Saturday, 17 October 2020

TRPs, CORPORATES, AND MORAL BANKRUPTCY

    Even for a country which is perpetually in outrage mode, the brouhaha over the TRP scandal takes the cake if not the bakery, as a colleague of mine who knows a thing or two about hot spots would put it. Experts- lawyers, advertising gurus,  doyens of journalism, film stars, celebrities ( everyone, that is, except Amitabh Bacchan who has too many bones in his mouth to be able to bark)- have been vocal about condemning something they all knew about ( and did nothing about) for decades. And as usual with TV experts, they have got it all wrong.

   The likes of Arnab Goswami, Rahul Shivshankar and Navika Kumar will now stew in their own juice for sometime, and one hopes the steaming will result in at least some of the toxins in them being flushed out. But they are not the only villains in the current TV eco-system of fake news, communalism and bigotry which masquerades as news in India today and which drives the TRP system. They are like brainless, amoral viruses which know only one thing- how to replicate and amplify their hate. The real villains are the hosts who provide shelter and sustenance to these viruses, but nobody is talking about them. I speak, of course, about their corporate sponsors, the companies which give them millions of rupees of advertising revenue, thereby enabling them to continue injecting their deadly poison into the social fabric of the nation. Hatred and bigotry gets TRPs, which in turn gets advertising revenue, which keeps this vicious cycle going. Without this money the cycle could not sustain itself.

   This last couple of weeks I've been indulging in a bit of masochism, watching Republic TV and Times Now, something which makes me sick. But I've been watching, not their programmes, but their ad breaks: the idea was to find out who their advertisers and sponsors are.

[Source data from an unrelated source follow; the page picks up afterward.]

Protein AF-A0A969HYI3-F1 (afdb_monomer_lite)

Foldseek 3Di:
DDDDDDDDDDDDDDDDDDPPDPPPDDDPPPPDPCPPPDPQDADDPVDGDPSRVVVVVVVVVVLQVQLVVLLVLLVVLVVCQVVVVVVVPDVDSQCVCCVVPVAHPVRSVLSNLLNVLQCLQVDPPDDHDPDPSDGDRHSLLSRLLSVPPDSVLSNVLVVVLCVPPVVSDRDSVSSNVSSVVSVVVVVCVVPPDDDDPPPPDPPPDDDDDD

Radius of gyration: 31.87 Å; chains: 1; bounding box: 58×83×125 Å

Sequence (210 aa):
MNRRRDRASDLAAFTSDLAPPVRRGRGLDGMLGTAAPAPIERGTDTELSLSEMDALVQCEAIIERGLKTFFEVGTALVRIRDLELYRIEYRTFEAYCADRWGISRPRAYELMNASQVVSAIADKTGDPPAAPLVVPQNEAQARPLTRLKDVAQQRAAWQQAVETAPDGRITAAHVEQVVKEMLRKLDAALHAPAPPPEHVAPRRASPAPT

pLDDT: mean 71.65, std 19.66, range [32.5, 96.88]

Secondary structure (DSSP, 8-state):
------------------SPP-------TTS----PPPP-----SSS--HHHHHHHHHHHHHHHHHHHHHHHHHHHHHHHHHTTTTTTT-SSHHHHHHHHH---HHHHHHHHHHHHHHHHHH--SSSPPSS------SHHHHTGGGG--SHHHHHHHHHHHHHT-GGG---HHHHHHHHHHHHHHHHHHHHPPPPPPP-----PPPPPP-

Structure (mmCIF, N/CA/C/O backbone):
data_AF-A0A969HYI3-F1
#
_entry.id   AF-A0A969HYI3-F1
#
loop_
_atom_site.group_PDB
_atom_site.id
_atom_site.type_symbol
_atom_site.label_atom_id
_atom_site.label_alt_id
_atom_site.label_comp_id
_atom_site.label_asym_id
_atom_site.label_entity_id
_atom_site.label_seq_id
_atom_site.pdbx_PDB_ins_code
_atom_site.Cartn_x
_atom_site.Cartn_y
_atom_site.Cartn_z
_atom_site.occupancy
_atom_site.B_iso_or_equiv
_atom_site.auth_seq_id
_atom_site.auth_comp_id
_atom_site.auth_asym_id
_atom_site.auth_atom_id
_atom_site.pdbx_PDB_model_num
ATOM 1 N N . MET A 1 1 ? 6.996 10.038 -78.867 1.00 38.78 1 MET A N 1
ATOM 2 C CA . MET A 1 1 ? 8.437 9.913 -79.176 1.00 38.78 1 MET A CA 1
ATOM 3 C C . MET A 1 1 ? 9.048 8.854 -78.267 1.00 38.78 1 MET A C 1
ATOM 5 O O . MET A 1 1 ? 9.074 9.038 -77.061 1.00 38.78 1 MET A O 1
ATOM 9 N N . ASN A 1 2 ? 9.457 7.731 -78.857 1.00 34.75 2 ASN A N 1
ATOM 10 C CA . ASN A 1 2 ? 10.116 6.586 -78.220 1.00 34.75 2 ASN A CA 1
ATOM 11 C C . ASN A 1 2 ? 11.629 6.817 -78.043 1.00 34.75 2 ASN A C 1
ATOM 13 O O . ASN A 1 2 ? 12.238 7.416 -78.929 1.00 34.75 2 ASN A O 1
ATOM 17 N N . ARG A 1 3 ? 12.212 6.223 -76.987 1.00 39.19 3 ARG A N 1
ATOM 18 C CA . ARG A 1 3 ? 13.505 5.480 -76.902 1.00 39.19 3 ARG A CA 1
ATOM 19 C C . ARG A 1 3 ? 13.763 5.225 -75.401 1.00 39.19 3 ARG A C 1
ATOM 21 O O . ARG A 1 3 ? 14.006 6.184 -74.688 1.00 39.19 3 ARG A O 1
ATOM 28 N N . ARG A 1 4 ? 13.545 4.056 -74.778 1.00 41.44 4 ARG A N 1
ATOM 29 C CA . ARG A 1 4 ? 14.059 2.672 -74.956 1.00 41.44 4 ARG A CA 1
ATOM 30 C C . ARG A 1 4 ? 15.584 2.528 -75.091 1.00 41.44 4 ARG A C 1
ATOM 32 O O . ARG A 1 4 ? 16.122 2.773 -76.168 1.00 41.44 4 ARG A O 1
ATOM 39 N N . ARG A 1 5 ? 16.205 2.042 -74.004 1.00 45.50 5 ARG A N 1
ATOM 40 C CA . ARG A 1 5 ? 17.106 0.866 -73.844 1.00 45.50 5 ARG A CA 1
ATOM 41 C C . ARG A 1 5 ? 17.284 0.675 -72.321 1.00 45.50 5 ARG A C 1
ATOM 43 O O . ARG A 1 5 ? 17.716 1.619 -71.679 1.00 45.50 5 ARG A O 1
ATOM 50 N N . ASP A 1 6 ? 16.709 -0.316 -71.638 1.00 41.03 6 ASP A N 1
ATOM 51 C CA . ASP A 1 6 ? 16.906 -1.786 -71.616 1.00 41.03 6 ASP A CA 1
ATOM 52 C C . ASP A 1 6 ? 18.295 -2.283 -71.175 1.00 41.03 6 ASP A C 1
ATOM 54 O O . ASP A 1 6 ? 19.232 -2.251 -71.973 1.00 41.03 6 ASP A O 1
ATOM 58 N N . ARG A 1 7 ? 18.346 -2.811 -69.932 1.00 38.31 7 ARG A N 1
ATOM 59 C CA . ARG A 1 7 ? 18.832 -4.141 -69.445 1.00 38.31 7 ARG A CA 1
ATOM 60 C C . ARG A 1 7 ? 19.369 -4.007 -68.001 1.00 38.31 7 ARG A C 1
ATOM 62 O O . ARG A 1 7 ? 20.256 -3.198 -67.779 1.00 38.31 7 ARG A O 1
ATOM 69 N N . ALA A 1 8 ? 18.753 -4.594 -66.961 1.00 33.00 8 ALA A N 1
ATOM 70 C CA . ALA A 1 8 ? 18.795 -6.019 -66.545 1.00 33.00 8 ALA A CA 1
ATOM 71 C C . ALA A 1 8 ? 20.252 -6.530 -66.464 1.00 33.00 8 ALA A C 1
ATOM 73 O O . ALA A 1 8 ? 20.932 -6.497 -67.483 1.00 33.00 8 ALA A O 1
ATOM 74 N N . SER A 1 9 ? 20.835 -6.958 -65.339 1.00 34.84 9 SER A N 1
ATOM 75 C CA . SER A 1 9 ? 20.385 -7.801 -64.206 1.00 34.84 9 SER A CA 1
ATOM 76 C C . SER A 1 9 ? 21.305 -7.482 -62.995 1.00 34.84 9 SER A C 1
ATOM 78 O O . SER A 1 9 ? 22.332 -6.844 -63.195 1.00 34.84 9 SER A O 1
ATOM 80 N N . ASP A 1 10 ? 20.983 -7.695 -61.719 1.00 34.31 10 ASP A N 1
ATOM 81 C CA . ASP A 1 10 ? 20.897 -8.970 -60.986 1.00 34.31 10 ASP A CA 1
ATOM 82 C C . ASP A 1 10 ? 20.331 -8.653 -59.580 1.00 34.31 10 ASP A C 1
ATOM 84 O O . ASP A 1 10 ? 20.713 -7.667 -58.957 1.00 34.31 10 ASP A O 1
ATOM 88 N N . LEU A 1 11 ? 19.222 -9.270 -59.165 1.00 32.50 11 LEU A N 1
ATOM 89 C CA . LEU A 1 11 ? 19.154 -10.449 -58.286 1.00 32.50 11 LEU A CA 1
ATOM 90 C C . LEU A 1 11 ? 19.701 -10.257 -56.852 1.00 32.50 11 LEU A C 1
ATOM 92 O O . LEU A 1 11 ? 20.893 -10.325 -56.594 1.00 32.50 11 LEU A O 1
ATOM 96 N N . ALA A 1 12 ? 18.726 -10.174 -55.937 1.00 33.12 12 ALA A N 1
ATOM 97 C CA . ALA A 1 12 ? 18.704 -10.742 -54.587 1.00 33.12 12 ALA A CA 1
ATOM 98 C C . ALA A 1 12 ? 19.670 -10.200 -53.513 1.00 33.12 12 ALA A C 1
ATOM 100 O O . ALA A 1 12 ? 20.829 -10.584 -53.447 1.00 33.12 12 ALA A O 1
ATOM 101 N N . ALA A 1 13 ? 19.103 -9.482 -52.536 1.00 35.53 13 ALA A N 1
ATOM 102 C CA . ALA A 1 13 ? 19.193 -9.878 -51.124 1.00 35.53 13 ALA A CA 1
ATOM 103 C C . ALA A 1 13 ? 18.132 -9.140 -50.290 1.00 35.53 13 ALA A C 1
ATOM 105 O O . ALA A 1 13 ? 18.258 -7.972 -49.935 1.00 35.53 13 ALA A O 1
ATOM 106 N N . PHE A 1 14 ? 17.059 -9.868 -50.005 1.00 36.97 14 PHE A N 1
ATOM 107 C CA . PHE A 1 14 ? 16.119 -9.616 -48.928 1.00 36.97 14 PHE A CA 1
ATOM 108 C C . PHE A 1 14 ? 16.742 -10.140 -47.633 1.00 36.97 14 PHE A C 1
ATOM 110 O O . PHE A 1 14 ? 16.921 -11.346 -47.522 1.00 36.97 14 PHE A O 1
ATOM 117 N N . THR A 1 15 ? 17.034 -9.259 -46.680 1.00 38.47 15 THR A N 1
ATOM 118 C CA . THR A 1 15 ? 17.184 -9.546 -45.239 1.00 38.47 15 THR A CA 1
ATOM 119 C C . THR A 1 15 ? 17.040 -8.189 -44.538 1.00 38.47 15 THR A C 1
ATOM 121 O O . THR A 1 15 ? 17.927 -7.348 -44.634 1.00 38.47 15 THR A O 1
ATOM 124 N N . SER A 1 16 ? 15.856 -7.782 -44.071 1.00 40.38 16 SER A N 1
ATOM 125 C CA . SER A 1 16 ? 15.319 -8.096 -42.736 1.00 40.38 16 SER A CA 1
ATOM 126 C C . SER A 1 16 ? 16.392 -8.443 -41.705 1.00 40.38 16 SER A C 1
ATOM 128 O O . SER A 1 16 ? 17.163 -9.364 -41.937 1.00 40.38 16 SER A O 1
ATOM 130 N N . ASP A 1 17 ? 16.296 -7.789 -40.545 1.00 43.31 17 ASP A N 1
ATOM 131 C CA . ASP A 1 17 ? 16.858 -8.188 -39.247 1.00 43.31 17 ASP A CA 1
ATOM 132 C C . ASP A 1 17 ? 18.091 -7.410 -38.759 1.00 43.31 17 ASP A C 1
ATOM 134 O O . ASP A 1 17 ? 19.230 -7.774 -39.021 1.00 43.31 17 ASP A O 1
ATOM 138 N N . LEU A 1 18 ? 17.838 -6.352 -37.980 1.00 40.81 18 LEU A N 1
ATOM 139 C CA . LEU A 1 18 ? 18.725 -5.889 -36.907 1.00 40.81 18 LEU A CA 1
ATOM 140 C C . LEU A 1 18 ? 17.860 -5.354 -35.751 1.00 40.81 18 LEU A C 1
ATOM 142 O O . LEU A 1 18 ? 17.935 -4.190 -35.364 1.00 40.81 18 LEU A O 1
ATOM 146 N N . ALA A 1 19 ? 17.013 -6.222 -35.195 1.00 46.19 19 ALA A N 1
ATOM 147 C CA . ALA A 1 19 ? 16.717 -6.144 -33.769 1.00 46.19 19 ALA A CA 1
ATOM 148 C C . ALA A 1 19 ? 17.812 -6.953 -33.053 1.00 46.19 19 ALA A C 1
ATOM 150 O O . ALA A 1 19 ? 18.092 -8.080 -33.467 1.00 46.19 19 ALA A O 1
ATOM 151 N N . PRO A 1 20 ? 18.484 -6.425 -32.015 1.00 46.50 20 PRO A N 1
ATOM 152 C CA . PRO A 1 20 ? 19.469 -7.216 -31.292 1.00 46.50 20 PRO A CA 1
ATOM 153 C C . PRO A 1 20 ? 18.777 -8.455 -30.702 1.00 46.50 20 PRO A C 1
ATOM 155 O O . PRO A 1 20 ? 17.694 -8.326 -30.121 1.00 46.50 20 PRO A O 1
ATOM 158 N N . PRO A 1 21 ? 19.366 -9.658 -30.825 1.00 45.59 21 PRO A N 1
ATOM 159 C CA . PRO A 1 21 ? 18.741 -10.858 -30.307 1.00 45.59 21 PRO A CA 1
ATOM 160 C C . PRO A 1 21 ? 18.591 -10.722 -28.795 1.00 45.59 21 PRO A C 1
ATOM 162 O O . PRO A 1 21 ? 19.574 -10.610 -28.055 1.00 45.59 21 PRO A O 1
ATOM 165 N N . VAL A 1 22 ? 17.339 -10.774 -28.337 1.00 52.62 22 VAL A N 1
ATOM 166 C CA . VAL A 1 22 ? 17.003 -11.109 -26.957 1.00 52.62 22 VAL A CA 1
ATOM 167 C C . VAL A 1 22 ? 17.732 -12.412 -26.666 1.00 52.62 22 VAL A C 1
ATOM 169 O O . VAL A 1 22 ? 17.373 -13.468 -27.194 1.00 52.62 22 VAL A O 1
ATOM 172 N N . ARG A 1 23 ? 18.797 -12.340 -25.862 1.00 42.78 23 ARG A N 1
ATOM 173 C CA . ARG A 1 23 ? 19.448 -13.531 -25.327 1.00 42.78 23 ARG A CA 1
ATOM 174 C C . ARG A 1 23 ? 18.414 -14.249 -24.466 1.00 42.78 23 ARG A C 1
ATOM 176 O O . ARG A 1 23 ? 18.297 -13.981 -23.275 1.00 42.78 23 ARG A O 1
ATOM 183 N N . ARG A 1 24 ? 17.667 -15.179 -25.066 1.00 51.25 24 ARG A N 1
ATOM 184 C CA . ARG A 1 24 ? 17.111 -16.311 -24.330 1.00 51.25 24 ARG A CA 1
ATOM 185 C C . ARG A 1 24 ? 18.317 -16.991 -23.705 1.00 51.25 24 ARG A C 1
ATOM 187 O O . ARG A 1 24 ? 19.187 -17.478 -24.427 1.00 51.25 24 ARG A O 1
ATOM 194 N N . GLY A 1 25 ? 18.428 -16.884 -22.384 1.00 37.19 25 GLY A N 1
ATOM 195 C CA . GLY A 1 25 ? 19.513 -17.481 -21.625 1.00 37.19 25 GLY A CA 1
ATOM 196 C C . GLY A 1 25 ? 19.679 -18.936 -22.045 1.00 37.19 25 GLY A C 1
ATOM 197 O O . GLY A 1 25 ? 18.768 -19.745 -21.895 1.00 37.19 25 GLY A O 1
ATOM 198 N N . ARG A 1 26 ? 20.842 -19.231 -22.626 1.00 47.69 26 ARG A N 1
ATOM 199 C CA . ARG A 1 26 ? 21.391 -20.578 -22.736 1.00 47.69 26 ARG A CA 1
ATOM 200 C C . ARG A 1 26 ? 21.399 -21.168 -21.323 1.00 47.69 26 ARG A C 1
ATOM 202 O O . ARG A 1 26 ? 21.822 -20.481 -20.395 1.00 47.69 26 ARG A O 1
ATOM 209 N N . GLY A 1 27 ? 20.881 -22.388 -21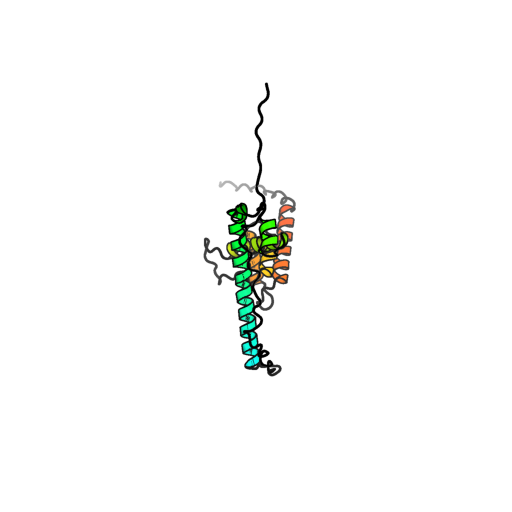.199 1.00 39.28 27 GLY A N 1
ATOM 210 C CA . GLY A 1 27 ? 20.636 -23.078 -19.937 1.00 39.28 27 GLY A CA 1
ATOM 211 C C . GLY A 1 27 ? 21.790 -22.974 -18.945 1.00 39.28 27 GLY A C 1
ATOM 212 O O . GLY A 1 27 ? 22.960 -23.115 -19.300 1.00 39.28 27 GLY A O 1
ATOM 213 N N . LEU A 1 28 ? 21.413 -22.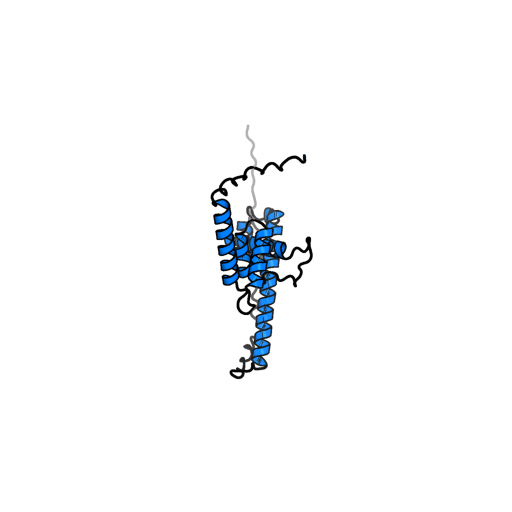747 -17.691 1.00 47.28 28 LEU A N 1
ATOM 214 C CA . LEU A 1 28 ? 22.261 -22.871 -16.506 1.00 47.28 28 LEU A CA 1
ATOM 215 C C . LEU A 1 28 ? 22.321 -24.341 -16.040 1.00 47.28 28 LEU A C 1
ATOM 217 O O . LEU A 1 28 ? 22.607 -24.614 -14.874 1.00 47.28 28 LEU A O 1
ATOM 221 N N . ASP A 1 29 ? 21.997 -25.285 -16.927 1.00 48.03 29 ASP A N 1
ATOM 222 C CA . ASP A 1 29 ? 22.026 -26.718 -16.662 1.00 48.03 29 ASP A CA 1
ATOM 223 C C . ASP A 1 29 ? 23.487 -27.171 -16.597 1.00 48.03 29 ASP A C 1
ATOM 225 O O . ASP A 1 29 ? 24.082 -27.572 -17.596 1.00 48.03 29 ASP A O 1
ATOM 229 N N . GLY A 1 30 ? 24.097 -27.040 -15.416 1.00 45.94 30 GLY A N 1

As expected, it's a Who's Who of Indian industry, a veritable Rogues' Gallery of honchos who put money above conscience, perversely justifying something I've always noted- that in a sewer line it's the muck that floats at the top. Here's an illustrative list, compiled after hours of self inflicted torture:

REPUBLIC TV/ BHARAT: Raymonds, Muthoot Group, Jio, Max Bupa, Kent, Air India, Star Health Insurance, Nissan, Dabur, Mahindra, Amazon, Samsung, Sony, Maruti, Nerolac, Toyota.

TIMES NOW: Cadbury, Toyota, Hyundai, Nerolac, Birla Group, Amul, Skoda, Mercedes, Ceat, Samsung, Bluestar, HDFC, Sony, TCS.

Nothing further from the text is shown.